Christophe, enseignant de la filière AGOrA : « On a l’impression d’être punis »

Christophe fait partie des grands « perdants » de la réforme des lycées professionnels. Son poste sera supprimé à la rentrée scolaire 2024 à la suite de la fermeture de la filière AGOrA (gestion-administration), dans laquelle il enseigne depuis plus de 20 ans au sein du lycée professionnel Jehan Duperier. Une décision dure à accepter pour ce professeur dévoué.

Christophe n’a pas de chance. Son établissement est le plus impacté par la réforme en Gironde. Toutes les filières du tertiaire vont y être supprimées progressivement d’ici à 2026 à la suite de la décision du gouvernement de remanier 80 filières considérées comme « peu insérantes » et « ne correspondant plus au marché du travail et de l’emploi ». Un argument que le professeur réfute en expliquant que 97% de ses élèves trouvent un débouché après leur formation, que ce soit en poursuivant en BTS ou en intégrant une entreprise.
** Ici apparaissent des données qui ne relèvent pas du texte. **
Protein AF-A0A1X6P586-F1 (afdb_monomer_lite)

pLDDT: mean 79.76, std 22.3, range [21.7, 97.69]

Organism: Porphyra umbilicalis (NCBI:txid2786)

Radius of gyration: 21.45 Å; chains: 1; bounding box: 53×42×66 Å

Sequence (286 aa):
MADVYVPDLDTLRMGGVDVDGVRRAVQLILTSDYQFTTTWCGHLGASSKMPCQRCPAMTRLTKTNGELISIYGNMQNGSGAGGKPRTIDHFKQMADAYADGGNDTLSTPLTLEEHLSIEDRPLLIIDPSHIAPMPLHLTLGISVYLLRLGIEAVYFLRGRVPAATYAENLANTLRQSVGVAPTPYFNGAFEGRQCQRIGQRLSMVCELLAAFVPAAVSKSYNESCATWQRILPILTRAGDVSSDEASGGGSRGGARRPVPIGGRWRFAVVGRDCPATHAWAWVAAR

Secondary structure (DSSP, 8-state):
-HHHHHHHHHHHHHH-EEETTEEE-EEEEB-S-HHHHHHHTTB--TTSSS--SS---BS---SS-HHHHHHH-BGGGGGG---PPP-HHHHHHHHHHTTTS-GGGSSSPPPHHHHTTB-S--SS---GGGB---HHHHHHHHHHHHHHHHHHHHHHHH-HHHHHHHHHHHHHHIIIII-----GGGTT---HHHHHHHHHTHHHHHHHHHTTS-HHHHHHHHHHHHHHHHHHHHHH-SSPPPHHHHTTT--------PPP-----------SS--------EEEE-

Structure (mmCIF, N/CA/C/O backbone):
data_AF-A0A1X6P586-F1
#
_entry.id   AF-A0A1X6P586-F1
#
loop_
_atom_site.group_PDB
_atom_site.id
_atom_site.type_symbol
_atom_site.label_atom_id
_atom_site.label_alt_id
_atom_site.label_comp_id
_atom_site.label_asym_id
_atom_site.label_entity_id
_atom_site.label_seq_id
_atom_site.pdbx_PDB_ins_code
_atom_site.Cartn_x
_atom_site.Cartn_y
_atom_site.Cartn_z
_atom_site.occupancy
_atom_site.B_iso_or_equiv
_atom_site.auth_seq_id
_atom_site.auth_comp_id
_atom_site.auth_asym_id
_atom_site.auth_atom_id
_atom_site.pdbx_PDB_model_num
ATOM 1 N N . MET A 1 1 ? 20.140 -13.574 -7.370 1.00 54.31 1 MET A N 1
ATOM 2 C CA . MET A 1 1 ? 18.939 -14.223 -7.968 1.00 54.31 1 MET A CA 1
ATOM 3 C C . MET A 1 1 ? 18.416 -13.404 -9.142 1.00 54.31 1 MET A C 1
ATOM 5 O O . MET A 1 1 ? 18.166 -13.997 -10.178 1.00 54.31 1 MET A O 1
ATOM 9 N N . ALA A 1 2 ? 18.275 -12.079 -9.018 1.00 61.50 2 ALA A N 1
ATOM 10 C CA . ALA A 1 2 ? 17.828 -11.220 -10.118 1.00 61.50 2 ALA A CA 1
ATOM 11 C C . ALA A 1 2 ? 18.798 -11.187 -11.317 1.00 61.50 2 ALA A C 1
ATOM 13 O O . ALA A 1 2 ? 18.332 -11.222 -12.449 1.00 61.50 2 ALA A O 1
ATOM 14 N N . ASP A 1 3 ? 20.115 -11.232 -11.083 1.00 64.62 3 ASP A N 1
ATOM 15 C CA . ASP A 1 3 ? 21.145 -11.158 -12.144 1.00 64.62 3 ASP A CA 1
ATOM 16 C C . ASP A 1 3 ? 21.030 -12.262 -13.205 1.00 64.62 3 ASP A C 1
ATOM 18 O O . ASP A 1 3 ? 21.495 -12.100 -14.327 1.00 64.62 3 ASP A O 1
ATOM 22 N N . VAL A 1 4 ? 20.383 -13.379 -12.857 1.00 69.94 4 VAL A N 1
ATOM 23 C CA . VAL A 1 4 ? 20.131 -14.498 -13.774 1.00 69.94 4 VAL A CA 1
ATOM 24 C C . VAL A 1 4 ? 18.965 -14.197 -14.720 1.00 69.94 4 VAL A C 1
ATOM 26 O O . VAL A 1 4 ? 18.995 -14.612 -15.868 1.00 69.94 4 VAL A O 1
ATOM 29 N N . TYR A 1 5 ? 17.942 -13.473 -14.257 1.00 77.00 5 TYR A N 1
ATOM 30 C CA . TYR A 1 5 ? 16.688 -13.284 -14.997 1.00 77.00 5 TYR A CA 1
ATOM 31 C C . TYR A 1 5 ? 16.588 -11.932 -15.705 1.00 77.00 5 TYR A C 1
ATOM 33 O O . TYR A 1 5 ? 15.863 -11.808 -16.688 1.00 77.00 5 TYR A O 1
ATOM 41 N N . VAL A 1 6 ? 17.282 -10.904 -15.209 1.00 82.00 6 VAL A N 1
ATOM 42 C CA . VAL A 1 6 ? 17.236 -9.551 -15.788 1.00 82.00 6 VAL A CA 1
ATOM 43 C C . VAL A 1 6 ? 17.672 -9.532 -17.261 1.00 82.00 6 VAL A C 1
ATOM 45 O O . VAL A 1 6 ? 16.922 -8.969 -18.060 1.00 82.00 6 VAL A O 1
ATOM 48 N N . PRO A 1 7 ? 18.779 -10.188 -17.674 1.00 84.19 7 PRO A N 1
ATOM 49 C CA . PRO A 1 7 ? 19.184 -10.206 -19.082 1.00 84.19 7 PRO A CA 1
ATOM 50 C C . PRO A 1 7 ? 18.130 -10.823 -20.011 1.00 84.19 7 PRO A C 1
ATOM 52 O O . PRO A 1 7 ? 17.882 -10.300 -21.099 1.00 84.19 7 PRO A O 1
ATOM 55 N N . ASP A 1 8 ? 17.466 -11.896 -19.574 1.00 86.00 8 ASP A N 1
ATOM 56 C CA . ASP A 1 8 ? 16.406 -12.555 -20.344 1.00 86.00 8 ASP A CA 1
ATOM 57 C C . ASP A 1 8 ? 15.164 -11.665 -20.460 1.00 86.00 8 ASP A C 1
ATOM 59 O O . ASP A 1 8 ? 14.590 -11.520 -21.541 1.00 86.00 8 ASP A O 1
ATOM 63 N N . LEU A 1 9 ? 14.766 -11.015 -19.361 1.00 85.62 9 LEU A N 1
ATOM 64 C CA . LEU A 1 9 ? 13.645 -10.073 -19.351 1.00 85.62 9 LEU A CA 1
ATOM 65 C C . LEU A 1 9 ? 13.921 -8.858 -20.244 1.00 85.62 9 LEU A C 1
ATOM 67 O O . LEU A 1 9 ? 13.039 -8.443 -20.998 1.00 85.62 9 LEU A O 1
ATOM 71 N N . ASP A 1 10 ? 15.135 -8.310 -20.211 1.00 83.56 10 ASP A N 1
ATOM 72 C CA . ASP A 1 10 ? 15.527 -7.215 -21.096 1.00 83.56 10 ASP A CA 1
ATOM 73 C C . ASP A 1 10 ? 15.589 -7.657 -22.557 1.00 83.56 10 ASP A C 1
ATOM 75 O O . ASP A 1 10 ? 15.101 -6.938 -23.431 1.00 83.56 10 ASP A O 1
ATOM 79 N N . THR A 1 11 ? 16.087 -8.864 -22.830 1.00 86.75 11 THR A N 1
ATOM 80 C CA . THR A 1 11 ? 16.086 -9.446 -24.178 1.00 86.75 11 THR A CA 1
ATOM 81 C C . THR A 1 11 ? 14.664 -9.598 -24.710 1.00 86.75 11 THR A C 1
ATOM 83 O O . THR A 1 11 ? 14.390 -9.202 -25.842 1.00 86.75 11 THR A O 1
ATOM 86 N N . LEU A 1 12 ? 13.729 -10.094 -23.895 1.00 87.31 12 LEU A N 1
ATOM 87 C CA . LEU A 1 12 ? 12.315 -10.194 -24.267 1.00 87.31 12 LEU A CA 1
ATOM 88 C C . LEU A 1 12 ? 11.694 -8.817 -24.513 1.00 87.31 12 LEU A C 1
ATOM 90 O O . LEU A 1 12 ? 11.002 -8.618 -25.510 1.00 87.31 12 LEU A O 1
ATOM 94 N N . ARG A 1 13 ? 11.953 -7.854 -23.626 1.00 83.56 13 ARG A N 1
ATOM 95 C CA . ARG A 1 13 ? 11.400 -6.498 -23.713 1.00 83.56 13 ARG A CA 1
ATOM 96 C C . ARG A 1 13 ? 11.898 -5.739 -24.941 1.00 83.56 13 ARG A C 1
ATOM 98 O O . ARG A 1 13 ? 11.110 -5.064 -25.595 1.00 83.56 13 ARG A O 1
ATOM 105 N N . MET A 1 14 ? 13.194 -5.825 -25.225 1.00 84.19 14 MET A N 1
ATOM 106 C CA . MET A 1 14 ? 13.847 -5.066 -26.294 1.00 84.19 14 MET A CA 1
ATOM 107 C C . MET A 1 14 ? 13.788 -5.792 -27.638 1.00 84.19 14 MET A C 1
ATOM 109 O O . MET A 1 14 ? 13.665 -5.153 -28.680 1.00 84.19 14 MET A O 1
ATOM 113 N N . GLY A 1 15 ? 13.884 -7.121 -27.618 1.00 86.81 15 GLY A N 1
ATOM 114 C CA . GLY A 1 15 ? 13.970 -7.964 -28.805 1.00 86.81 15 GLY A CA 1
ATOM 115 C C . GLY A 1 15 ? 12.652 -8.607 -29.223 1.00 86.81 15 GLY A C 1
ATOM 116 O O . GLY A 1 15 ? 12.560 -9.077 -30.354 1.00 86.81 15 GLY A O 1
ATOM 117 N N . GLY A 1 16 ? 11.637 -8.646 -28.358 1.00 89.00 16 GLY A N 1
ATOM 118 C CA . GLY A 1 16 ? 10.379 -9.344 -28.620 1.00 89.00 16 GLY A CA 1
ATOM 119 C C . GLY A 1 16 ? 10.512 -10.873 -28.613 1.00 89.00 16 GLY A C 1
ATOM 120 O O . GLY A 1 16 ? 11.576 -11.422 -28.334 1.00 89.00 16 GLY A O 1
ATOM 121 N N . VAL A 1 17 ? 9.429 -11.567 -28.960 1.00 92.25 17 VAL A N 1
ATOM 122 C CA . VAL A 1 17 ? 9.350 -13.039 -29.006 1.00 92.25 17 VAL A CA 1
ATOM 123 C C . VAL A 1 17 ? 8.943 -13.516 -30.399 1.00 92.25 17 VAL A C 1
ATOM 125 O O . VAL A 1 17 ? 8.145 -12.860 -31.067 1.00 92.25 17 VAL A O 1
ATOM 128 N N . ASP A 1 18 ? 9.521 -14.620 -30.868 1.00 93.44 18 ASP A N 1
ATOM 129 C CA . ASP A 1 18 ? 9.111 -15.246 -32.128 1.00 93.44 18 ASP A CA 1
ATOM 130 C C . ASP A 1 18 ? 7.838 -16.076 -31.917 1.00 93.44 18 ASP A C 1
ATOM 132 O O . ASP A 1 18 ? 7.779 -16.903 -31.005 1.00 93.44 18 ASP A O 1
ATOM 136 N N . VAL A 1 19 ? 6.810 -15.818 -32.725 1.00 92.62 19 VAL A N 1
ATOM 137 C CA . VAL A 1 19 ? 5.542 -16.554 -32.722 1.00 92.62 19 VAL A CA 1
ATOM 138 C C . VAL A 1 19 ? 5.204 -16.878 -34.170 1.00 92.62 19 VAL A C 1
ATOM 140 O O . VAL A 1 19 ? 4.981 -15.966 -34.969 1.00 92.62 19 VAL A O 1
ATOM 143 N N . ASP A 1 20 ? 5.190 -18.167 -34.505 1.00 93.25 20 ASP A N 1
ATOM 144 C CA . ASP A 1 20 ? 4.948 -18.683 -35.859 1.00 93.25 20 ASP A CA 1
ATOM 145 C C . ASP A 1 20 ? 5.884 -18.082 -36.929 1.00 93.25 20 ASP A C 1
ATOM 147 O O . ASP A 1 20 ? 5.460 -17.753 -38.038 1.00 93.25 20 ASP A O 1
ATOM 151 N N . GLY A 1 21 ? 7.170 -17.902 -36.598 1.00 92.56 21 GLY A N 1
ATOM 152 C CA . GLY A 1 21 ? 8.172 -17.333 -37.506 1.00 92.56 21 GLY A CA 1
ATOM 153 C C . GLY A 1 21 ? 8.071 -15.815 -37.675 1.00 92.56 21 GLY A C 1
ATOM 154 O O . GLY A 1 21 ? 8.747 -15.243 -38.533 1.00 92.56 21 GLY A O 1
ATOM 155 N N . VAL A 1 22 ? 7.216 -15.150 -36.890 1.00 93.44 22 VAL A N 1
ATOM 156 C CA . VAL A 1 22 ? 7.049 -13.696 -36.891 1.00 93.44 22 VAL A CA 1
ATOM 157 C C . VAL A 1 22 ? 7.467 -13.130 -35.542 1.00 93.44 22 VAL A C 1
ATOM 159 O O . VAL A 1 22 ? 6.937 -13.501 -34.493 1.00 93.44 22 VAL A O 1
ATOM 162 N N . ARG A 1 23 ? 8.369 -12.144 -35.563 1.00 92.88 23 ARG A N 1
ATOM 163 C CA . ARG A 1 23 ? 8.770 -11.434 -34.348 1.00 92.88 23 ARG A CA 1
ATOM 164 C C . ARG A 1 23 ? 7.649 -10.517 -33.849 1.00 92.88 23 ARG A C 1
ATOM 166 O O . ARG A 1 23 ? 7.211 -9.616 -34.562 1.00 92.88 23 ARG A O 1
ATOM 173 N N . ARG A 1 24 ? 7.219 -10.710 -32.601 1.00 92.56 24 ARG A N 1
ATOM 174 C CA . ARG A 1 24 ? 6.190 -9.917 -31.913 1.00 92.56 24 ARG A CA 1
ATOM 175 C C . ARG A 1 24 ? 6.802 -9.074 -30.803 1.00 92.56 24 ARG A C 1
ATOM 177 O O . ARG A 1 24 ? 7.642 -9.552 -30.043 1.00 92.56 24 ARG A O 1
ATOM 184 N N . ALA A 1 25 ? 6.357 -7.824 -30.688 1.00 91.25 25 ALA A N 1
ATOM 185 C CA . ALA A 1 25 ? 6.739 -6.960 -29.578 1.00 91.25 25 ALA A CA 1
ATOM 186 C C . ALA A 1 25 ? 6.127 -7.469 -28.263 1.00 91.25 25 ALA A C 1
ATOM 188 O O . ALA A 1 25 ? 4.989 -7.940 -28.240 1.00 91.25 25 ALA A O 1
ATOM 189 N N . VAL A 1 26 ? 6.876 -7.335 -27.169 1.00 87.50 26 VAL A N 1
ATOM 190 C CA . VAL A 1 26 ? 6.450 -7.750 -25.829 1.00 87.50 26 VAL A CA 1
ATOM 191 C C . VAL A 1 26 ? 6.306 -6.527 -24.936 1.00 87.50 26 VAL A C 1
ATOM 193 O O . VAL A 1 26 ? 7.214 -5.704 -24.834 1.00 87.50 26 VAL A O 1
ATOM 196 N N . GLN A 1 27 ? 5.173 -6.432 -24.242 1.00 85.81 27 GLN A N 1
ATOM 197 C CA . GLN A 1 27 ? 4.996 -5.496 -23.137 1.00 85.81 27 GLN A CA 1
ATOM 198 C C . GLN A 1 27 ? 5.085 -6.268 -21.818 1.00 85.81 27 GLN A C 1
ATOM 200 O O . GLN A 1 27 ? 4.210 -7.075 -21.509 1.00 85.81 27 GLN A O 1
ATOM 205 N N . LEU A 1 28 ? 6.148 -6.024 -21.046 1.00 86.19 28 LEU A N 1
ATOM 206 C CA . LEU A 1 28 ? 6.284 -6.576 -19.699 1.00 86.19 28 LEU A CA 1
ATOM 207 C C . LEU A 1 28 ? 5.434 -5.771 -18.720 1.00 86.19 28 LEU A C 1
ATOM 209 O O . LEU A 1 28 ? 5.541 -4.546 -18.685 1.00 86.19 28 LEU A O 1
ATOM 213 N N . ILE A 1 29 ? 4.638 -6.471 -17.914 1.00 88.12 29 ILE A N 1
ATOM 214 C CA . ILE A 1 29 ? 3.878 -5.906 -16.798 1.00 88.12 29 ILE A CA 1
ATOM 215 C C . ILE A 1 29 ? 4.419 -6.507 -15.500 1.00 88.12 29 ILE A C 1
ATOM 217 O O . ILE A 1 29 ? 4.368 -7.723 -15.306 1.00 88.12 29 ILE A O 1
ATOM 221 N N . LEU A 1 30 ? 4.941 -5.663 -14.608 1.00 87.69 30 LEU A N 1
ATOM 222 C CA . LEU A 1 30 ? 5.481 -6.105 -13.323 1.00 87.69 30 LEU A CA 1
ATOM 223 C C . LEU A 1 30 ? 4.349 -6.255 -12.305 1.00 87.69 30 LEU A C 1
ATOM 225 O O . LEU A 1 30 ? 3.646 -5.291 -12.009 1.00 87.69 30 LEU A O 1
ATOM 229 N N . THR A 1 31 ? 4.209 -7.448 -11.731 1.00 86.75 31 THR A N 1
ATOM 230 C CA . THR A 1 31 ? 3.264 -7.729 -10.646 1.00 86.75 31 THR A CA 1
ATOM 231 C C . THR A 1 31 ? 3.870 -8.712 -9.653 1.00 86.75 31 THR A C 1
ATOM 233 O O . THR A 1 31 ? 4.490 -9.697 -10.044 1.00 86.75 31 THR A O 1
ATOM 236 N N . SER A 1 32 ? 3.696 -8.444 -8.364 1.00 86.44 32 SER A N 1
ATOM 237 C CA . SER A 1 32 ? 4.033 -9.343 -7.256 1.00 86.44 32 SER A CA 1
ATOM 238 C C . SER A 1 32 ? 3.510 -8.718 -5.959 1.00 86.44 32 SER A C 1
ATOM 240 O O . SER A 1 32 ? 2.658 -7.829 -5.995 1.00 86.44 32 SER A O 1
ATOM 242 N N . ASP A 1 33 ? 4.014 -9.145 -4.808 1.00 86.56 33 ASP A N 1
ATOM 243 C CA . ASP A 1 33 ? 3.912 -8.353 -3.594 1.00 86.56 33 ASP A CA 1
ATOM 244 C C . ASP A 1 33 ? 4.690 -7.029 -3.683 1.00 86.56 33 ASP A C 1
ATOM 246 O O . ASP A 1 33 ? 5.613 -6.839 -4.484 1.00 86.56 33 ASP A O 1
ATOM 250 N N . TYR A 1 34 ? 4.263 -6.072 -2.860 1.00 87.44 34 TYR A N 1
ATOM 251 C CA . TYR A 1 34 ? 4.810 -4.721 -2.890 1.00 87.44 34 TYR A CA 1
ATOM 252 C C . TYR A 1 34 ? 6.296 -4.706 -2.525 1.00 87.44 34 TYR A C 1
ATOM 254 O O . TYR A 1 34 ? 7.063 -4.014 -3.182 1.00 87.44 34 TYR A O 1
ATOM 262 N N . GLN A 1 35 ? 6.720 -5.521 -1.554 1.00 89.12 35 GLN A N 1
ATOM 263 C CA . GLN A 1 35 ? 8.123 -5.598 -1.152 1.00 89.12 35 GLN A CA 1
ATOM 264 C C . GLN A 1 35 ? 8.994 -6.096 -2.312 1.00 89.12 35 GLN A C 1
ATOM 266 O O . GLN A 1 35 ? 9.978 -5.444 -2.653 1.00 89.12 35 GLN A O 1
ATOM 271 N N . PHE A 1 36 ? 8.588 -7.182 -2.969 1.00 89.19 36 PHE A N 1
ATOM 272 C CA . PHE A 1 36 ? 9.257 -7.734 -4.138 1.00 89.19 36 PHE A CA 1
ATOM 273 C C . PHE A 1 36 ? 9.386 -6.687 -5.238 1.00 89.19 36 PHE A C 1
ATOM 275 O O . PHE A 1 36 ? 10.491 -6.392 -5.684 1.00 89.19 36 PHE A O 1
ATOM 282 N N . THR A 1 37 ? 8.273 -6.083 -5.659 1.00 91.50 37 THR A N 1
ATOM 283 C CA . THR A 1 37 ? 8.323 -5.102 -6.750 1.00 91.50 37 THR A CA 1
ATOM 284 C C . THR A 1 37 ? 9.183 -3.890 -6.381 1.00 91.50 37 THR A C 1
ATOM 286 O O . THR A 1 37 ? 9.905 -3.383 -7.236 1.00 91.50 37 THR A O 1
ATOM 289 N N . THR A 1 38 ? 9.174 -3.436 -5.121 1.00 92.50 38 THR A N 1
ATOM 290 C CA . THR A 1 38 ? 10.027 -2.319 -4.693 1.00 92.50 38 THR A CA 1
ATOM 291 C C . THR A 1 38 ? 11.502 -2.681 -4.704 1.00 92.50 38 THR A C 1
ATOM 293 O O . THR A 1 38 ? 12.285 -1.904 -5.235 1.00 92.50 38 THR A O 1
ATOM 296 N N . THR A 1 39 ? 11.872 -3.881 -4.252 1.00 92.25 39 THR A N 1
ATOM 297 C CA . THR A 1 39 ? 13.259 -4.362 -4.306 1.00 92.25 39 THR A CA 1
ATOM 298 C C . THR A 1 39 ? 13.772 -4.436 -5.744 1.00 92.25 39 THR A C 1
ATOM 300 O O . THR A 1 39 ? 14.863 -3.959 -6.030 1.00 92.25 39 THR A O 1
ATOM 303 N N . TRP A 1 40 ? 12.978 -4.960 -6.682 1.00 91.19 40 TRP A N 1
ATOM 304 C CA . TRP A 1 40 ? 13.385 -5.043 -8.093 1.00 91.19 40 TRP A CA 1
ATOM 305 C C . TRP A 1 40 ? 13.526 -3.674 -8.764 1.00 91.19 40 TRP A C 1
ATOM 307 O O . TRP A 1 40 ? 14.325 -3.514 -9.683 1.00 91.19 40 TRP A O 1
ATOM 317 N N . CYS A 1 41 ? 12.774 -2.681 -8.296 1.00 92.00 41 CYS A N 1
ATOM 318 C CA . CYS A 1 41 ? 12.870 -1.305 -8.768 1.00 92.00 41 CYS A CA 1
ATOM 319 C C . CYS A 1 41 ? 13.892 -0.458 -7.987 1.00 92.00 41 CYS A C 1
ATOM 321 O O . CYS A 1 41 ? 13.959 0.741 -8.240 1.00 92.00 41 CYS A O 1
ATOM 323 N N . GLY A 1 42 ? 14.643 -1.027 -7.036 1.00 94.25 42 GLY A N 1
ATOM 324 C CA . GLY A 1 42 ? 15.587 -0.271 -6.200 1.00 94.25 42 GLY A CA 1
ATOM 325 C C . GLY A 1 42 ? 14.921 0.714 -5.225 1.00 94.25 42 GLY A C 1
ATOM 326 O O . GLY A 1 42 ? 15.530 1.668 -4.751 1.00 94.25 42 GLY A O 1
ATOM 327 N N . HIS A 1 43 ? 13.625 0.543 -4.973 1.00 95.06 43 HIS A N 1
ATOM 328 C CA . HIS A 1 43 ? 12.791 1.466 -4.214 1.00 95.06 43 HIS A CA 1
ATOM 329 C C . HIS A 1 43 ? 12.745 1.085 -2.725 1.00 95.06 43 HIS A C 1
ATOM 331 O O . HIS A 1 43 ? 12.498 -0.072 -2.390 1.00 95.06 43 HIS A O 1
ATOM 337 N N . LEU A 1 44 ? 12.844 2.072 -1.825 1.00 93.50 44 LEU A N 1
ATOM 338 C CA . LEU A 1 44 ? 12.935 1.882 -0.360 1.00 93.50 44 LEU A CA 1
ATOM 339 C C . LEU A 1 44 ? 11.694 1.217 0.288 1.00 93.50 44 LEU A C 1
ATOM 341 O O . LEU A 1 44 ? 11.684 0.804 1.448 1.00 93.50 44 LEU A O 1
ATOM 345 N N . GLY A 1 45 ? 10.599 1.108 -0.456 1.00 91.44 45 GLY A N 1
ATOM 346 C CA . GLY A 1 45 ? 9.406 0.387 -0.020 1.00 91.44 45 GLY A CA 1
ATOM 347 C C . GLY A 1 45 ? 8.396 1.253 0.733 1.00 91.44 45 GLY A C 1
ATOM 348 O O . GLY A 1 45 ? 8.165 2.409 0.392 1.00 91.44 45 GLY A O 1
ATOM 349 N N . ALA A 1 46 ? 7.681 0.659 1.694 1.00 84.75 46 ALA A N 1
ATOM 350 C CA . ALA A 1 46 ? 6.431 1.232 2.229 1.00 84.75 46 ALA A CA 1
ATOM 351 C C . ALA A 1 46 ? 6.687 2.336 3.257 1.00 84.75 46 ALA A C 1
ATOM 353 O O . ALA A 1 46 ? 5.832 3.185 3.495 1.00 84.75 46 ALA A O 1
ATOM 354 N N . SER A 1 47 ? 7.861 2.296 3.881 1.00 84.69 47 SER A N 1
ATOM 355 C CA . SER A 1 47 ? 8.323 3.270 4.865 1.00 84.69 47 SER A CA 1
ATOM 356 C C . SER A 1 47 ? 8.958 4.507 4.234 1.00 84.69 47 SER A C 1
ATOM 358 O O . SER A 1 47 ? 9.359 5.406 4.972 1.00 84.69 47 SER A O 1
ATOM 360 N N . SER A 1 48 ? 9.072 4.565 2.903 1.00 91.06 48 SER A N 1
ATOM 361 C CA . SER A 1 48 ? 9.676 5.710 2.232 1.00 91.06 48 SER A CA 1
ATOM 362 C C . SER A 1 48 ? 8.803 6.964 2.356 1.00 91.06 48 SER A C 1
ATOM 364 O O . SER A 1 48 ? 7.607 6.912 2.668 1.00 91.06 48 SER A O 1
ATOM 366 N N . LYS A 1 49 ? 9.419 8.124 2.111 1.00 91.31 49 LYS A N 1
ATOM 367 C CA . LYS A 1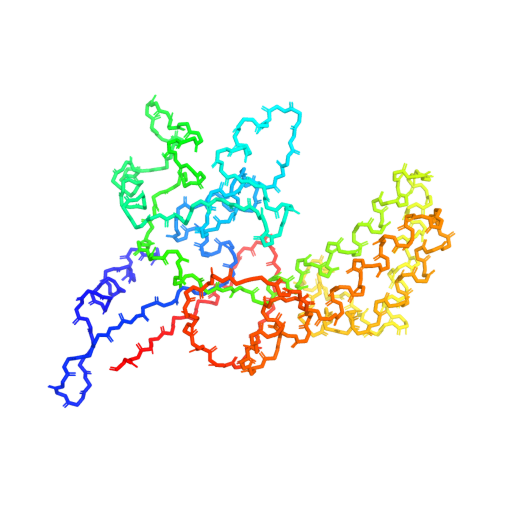 49 ? 8.701 9.405 2.052 1.00 91.31 49 LYS A CA 1
ATOM 368 C C . LYS A 1 49 ? 7.824 9.512 0.802 1.00 91.31 49 LYS A C 1
ATOM 370 O O . LYS A 1 49 ? 6.849 10.258 0.841 1.00 91.31 49 LYS A O 1
ATOM 375 N N . MET A 1 50 ? 8.162 8.776 -0.262 1.00 93.19 50 MET A N 1
ATOM 376 C CA . MET A 1 50 ? 7.462 8.747 -1.550 1.00 93.19 50 MET A CA 1
ATOM 377 C C . MET A 1 50 ? 7.130 7.296 -1.960 1.00 93.19 50 MET A C 1
ATOM 379 O O . MET A 1 50 ? 7.759 6.761 -2.872 1.00 93.19 50 MET A O 1
ATOM 383 N N . PRO A 1 51 ? 6.180 6.617 -1.290 1.00 90.31 51 PRO A N 1
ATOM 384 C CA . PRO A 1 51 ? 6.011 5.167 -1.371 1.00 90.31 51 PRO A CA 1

Le secteur d’activité tertiaire embauche toujours, comme le montre l’enquête Emploi de l’Insee, qui précise qu’en 2022, 77% des personnes en emploi exerçait dans de domaine. « Je ne comprends pas que le gouvernement balaye complètement la suppression des filières du service ». Inquiet, Christophe insiste en particulier sur le sort des filles du lycée Jehan Duperier. Elles représentent deux tiers des effectifs dans les filières du tertiaire. Avec la réforme, elles n’auront plus d’autres choix que d’opter pour une filière industrielle si elles restent dans le lycée, comme par exemple l’aéronautique. Aujourd’hui, Christophe a l’impression d’être « puni » avec la suppression de son poste, lui qui a pourtant le sentiment de « tout faire » pour ses élèves.

Un avenir incertain

Quand il réfléchit à son futur, Christophe a du mal à se projeter avec passion. Il a jusqu’à la rentrée prochaine pour se réorienter. Le rectorat lui a proposé plusieurs options, dont une qu’il a directement écartée : « je n’ai pas la patience pour être professeur des écoles ». Il ne se voit pas devant une classe de CM1. Il a aussi rejeté l’option de rejoindre la filière « vente » puisqu’il le sait, c’est une solution court-termiste. Cette section a aussi vocation à fermer dans les années à venir. En colère, l’enseignant va donc être contraint de muter dans un autre établissement dans le 33 s’il ne trouve pas d’autres solutions. « J’ai construit toute ma vie à Saint-Médard-en-Jalles. Déménager veut dire chambouler mon cocon familial et c’est dur à accepter ». Au-delà de son cas personnel, Christophe explique que la réforme risque de dégrader sérieusement l’image du métier d’enseignant et ainsi d’impacter son attractivité. « Ça ne donne pas envie de s’impliquer quand on voit comment on est remercié » regrette-t-il.

Une réforme dans le flou

Au lycée Jehan Duperier, la réforme est surtout synonyme de grand flou. Christophe est l’un des rares à avoir réfléchi à l’après. Ses collègues n’ont pas beaucoup plus de visibilité sur leur avenir que lui, et les informations sur la réforme peinent à tourner. « Le débat est impossible entre le gouvernement et les syndicats. C’est anxiogène de ne pas savoir ce qu’on va devenir » confie un autre enseignant, lui aussi gréviste mais dont le poste n’est pour l’instant pas menacé. Si les informations ne parviennent pas aux oreilles des équipes pédagogiques, elles peinent encore plus à trouver celles des élèves. Pour Christophe, c’est ce qu’il y a de plus difficile à digérer. Selon lui, ne pas permettre aux jeunes de choisir leurs parcours d’études en connaissance de cause, c’est prendre le risque de les laisser décrocher. « Je n’ ai pas envie d’envoyer une élève qui veut faire de l’accueil en chaudronnerie » explique le professeur, tout en ayant conscience que c’est pourtant ce qui se dessine pour ceux qui n’ont pas les moyens d’aller étudier dans un autre établissement.